SEUNGJIN KWON created IMPALA-14084:
--------------------------------------

             Summary: Unexpected row count reduction when using UNION ALL with 
CTEs in Impala 4.0.0
                 Key: IMPALA-14084
                 URL: https://issues.apache.org/jira/browse/IMPALA-14084
             Project: IMPALA
          Issue Type: Bug
          Components: Frontend
    Affects Versions: Impala 4.0.0
            Reporter: SEUNGJIN KWON
             Fix For: Impala 4.0.0


{*}Description{*}:
In Impala version 4.0.0, we are observing an unexpected reduction in the number 
of rows returned when performing a {{UNION ALL}} operation between two Common 
Table Expressions (CTEs). Specifically:
 * {{CTE1}} returns approximately 70,000 rows.

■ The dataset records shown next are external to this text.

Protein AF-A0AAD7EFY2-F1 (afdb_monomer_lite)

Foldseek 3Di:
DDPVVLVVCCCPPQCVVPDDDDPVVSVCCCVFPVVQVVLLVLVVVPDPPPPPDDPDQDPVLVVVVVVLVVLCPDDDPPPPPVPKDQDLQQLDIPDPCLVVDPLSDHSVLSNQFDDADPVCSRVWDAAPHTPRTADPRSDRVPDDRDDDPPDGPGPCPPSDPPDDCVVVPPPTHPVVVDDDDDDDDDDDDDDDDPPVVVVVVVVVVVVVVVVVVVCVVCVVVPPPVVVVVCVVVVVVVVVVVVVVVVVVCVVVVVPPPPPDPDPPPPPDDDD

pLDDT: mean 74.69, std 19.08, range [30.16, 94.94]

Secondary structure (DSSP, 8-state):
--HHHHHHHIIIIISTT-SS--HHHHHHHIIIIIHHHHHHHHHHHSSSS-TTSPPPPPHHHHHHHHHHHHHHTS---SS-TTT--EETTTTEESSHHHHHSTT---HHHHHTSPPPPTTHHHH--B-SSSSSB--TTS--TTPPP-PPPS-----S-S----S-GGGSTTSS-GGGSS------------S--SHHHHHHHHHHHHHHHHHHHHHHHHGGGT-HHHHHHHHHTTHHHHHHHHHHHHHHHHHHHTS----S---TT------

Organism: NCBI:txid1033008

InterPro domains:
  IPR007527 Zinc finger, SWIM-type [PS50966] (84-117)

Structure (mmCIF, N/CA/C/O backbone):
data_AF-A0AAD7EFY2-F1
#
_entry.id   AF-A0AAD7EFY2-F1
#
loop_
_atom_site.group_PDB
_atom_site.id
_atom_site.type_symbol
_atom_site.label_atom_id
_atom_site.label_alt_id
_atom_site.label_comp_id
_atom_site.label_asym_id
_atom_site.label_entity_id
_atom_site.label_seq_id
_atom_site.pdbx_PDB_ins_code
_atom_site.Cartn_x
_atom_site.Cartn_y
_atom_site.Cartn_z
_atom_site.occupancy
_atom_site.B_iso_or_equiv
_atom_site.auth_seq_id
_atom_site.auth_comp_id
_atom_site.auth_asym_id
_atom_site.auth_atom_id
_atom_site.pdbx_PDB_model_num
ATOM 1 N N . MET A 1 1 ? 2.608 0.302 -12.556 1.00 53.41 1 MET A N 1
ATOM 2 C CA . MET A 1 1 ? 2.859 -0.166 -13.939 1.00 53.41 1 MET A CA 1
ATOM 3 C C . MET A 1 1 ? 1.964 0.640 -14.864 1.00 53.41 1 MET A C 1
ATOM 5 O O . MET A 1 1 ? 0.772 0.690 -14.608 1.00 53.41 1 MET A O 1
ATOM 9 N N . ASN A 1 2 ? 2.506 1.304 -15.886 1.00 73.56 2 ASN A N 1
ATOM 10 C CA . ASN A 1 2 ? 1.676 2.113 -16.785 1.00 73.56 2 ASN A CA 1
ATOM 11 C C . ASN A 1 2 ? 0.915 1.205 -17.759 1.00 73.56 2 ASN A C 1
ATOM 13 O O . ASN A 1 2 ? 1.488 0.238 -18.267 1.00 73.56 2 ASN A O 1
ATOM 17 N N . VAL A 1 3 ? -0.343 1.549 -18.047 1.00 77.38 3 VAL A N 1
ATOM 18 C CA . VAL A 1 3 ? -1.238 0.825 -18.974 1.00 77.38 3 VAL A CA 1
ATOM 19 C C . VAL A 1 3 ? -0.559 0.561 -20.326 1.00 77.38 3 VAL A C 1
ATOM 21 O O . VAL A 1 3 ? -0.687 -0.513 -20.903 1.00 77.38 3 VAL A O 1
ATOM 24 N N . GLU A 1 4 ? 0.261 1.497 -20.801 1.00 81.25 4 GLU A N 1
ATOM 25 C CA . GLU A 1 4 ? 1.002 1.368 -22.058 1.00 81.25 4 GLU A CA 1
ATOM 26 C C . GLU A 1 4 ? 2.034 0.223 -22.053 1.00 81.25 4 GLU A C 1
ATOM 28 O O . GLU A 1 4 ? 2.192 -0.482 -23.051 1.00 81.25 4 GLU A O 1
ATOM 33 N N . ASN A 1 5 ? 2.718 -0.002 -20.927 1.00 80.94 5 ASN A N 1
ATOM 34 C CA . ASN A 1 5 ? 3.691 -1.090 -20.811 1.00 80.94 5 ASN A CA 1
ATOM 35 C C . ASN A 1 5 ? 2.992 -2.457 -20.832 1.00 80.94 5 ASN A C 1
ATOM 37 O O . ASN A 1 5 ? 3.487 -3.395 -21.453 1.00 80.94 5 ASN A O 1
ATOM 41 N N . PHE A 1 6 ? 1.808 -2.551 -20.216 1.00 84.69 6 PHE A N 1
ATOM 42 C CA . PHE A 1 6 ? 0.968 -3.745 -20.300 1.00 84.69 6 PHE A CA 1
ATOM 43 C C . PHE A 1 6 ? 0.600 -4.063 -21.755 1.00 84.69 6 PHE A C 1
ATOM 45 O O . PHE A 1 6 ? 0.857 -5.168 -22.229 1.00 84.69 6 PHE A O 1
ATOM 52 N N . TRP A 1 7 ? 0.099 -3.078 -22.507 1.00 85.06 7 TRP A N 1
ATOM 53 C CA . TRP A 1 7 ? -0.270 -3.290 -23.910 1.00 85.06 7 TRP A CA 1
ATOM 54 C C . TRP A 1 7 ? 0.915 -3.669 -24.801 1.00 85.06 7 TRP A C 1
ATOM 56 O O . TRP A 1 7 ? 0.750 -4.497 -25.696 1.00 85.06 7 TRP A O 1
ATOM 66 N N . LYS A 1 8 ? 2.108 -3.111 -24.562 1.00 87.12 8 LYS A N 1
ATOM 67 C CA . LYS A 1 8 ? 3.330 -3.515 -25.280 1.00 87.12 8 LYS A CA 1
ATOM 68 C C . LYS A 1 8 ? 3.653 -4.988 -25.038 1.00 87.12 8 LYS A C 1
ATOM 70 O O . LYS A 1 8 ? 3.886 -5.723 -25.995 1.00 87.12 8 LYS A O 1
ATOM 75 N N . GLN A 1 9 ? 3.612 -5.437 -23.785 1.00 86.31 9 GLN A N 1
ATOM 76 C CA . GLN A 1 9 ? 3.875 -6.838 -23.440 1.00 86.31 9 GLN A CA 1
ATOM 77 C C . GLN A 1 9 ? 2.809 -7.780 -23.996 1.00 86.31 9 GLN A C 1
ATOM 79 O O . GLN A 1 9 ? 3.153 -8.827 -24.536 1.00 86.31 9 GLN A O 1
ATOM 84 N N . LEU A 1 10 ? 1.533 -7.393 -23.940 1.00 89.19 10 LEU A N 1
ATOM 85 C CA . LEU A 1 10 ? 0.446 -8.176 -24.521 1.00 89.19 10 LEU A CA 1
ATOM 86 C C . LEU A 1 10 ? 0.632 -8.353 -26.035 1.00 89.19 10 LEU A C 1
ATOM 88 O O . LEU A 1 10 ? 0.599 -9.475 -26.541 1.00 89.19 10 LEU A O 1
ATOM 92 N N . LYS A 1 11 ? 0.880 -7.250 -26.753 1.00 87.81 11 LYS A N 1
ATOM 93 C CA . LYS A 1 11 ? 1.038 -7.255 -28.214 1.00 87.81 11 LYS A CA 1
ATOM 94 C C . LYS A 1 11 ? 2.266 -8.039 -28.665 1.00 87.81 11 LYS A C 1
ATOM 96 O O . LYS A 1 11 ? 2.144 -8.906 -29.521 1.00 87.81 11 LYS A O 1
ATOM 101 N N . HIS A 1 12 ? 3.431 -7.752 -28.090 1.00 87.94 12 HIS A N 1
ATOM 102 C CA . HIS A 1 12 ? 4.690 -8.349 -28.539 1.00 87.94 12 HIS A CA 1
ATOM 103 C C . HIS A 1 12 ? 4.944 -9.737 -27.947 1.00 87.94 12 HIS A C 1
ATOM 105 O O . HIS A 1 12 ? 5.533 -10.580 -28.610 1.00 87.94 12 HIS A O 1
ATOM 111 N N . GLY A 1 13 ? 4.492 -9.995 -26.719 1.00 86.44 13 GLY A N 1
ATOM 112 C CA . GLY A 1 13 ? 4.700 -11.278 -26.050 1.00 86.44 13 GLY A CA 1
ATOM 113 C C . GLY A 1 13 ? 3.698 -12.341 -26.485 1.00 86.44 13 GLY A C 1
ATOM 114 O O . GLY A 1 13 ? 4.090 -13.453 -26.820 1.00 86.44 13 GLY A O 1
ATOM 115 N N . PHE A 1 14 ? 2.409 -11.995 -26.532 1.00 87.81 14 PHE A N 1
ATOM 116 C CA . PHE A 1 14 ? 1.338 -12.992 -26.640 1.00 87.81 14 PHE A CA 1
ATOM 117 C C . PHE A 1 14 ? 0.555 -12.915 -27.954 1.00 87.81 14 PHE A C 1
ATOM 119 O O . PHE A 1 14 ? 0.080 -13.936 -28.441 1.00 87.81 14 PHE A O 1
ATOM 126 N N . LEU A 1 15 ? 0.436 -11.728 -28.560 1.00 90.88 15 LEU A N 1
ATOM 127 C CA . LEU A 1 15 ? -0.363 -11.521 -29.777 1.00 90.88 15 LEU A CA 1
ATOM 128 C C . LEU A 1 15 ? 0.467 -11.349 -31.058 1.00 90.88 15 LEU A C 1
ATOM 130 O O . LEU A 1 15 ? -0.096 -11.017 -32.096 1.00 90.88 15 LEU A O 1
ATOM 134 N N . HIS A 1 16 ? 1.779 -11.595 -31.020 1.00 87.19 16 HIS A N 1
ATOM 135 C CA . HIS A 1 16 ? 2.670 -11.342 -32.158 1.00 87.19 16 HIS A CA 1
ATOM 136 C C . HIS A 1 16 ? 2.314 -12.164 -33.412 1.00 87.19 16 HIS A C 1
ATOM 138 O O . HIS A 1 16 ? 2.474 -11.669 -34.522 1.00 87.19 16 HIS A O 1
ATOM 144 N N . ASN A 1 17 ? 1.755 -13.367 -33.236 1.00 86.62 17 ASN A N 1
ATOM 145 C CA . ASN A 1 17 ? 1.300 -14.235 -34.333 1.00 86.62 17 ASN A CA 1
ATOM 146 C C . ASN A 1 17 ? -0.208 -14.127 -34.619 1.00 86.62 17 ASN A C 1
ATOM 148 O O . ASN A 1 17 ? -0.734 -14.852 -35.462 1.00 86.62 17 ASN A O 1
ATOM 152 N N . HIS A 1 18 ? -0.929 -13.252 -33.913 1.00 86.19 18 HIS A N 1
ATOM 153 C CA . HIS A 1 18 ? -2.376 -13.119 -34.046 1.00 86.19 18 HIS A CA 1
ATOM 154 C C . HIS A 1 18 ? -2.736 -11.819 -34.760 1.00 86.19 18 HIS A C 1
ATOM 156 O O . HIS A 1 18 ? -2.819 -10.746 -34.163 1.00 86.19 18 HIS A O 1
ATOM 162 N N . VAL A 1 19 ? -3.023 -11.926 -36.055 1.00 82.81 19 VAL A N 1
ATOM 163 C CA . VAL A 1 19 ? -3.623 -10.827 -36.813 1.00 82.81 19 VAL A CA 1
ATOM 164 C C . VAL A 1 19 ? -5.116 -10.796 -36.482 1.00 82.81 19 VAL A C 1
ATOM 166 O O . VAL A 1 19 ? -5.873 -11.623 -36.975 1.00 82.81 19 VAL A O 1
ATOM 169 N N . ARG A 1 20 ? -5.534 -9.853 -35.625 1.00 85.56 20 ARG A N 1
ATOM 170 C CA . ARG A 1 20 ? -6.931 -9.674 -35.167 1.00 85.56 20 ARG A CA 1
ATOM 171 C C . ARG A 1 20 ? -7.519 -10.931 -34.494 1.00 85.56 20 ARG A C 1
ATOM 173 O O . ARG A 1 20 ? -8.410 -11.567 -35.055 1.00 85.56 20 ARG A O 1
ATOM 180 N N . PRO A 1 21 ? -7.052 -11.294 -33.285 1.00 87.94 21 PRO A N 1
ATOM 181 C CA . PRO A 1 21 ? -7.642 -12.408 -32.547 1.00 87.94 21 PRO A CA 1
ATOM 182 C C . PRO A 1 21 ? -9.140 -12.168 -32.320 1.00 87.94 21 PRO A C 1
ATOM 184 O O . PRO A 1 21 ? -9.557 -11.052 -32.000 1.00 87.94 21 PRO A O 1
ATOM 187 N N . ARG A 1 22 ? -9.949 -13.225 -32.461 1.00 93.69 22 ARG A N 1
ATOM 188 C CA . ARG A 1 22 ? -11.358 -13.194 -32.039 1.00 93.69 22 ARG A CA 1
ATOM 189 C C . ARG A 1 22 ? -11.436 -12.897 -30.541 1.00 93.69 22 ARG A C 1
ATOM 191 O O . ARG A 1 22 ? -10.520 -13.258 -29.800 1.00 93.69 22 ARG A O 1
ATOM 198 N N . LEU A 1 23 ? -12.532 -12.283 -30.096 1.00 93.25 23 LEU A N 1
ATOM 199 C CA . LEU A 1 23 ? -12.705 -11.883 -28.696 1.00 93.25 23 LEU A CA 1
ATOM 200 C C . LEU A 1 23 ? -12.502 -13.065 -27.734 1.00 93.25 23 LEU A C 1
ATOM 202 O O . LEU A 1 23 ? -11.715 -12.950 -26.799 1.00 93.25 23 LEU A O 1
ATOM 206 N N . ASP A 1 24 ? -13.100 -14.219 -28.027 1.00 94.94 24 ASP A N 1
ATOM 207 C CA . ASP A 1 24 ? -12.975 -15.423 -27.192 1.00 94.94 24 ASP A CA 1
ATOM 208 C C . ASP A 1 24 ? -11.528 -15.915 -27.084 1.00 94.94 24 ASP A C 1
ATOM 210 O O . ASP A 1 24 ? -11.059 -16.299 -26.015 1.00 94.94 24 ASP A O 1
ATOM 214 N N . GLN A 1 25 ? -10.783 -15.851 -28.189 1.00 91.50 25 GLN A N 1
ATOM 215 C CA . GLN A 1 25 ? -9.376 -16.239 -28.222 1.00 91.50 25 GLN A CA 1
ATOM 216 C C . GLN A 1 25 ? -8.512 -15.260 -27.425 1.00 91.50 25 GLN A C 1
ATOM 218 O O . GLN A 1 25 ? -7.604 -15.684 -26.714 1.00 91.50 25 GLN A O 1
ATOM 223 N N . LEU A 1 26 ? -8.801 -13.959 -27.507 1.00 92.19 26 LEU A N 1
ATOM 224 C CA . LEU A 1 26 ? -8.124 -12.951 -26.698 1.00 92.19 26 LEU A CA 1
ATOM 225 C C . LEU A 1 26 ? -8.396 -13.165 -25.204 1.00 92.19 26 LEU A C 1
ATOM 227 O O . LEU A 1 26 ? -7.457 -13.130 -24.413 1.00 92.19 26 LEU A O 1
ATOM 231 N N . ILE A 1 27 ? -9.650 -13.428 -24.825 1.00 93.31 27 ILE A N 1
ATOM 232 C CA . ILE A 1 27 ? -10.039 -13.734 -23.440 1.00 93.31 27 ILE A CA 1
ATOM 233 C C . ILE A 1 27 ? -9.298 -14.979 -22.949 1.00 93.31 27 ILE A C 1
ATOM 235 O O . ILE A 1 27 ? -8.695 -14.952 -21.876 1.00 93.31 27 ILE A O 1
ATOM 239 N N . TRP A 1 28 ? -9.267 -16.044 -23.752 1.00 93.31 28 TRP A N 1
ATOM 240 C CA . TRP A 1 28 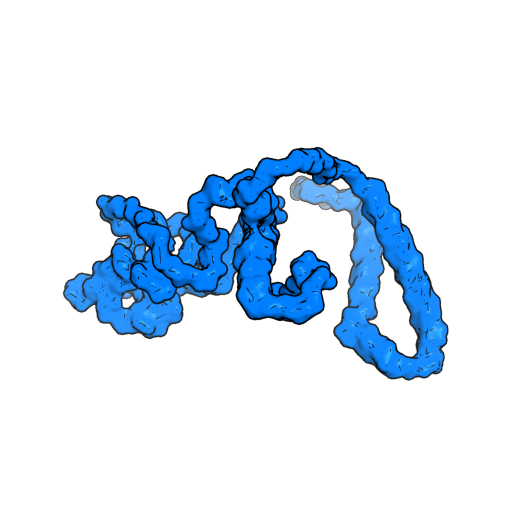? -8.536 -17.261 -23.408 1.00 93.31 28 TRP A CA 1
ATOM 241 C C . TRP A 1 28 ? -7.039 -16.994 -23.209 1.00 93.31 28 TRP A C 1
ATOM 243 O O . TRP A 1 28 ? -6.480 -17.423 -22.202 1.00 93.31 28 TRP A O 1
ATOM 253 N N . ILE A 1 29 ? -6.392 -16.232 -24.101 1.00 90.88 29 ILE A N 1
ATOM 254 C CA . ILE A 1 29 ? -4.973 -15.846 -23.967 1.00 90.88 29 ILE A CA 1
ATOM 255 C C . ILE A 1 29 ? -4.743 -15.028 -22.690 1.00 90.88 29 ILE A C 1
ATOM 257 O O . ILE A 1 29 ? -3.776 -15.275 -21.967 1.00 90.88 29 ILE A O 1
ATOM 261 N N . LEU A 1 30 ? -5.627 -14.072 -22.387 1.00 91.25 30 LEU A N 1
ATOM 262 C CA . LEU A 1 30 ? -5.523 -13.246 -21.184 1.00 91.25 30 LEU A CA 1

 * {{CTE2}} returns approximately 1,000,000 rows (with a {{LIMIT 1000000}} 
clause to restrict the number of rows due to the large dataset).

When executing the following query:
 
{code:java}
-- create database if not exists as_adventure;

-- Step 1: Create Tables
-- Table 1: Main user activity logs
CREATE TABLE user_logs (
  user_id STRING,
  event_type STRING,
  event_time TIMESTAMP
)
STORED AS PARQUET;-- Table 2: Known fraudulent events (as strings)
CREATE TABLE fraud_reference (
  user_id STRING,
  event_type STRING,
  event_time_str STRING
)
STORED AS PARQUET; 

-- Step 2: Insert Sample Data
-- Fraud cases
INSERT INTO fraud_reference VALUES
('user001', 'LOGIN', '2024/01/01 12:00:00'),
('user002', 'TRANSFER', '2024/01/02 13:30:00');-- User activity logs (both 
fraud and non-fraud)
INSERT INTO user_logs VALUES
('user001', 'LOGIN', TIMESTAMP '2024-01-01 12:00:00'),
('user002', 'TRANSFER', TIMESTAMP '2024-01-02 13:30:00'),
('user003', 'LOGIN', TIMESTAMP '2024-01-03 08:15:00'),
('user004', 'TRANSFER', TIMESTAMP '2024-01-03 09:45:00'),
('user005', 'LOGIN', TIMESTAMP '2024-01-04 10:00:00'),
('user006', 'TRANSFER', TIMESTAMP '2024-01-05 11:00:00');


-- Step 3: Run the Problematic Query
WITH CTE1 AS (
  SELECT t.*
  FROM user_logs t
  INNER JOIN (
    SELECT
      user_id,
      CAST(event_type AS STRING) AS event_type,
      TO_TIMESTAMP(event_time_str, 'yyyy/MM/dd HH:mm:ss') AS event_time
    FROM fraud_reference
  ) fr
  ON t.user_id = fr.user_id
     AND t.event_type = fr.event_type
     AND t.event_time = fr.event_time
),CTE2 AS (
  SELECT t.*
  FROM user_logs t
  LEFT ANTI JOIN (
    SELECT
      user_id,
      CAST(event_type AS STRING) AS event_type,
      TO_TIMESTAMP(event_time_str, 'yyyy/MM/dd HH:mm:ss') AS event_time
    FROM fraud_reference
  ) fr
  ON t.user_id = fr.user_id
     AND t.event_type = fr.event_type
     AND t.event_time = fr.event_time
  WHERE rand() < 0.9
  LIMIT 1000000
)-- UNION ALL: causes unexpected row loss
SELECT *, 1 AS label FROM CTE1
UNION ALL
SELECT *, 0 AS label FROM CTE2;{code}
 
{{SELECT *, 1 AS label FROM CTE1}}
{{UNION ALL}}
{{SELECT *, 0 AS label FROM CTE2;}}
We expect to retrieve around 1,070,000 rows. However, the actual result 
contains only about 600 rows.

{*}Additional Information{*}:
 * Both {{CTE1}} and {{CTE2}} have identical schemas and column counts.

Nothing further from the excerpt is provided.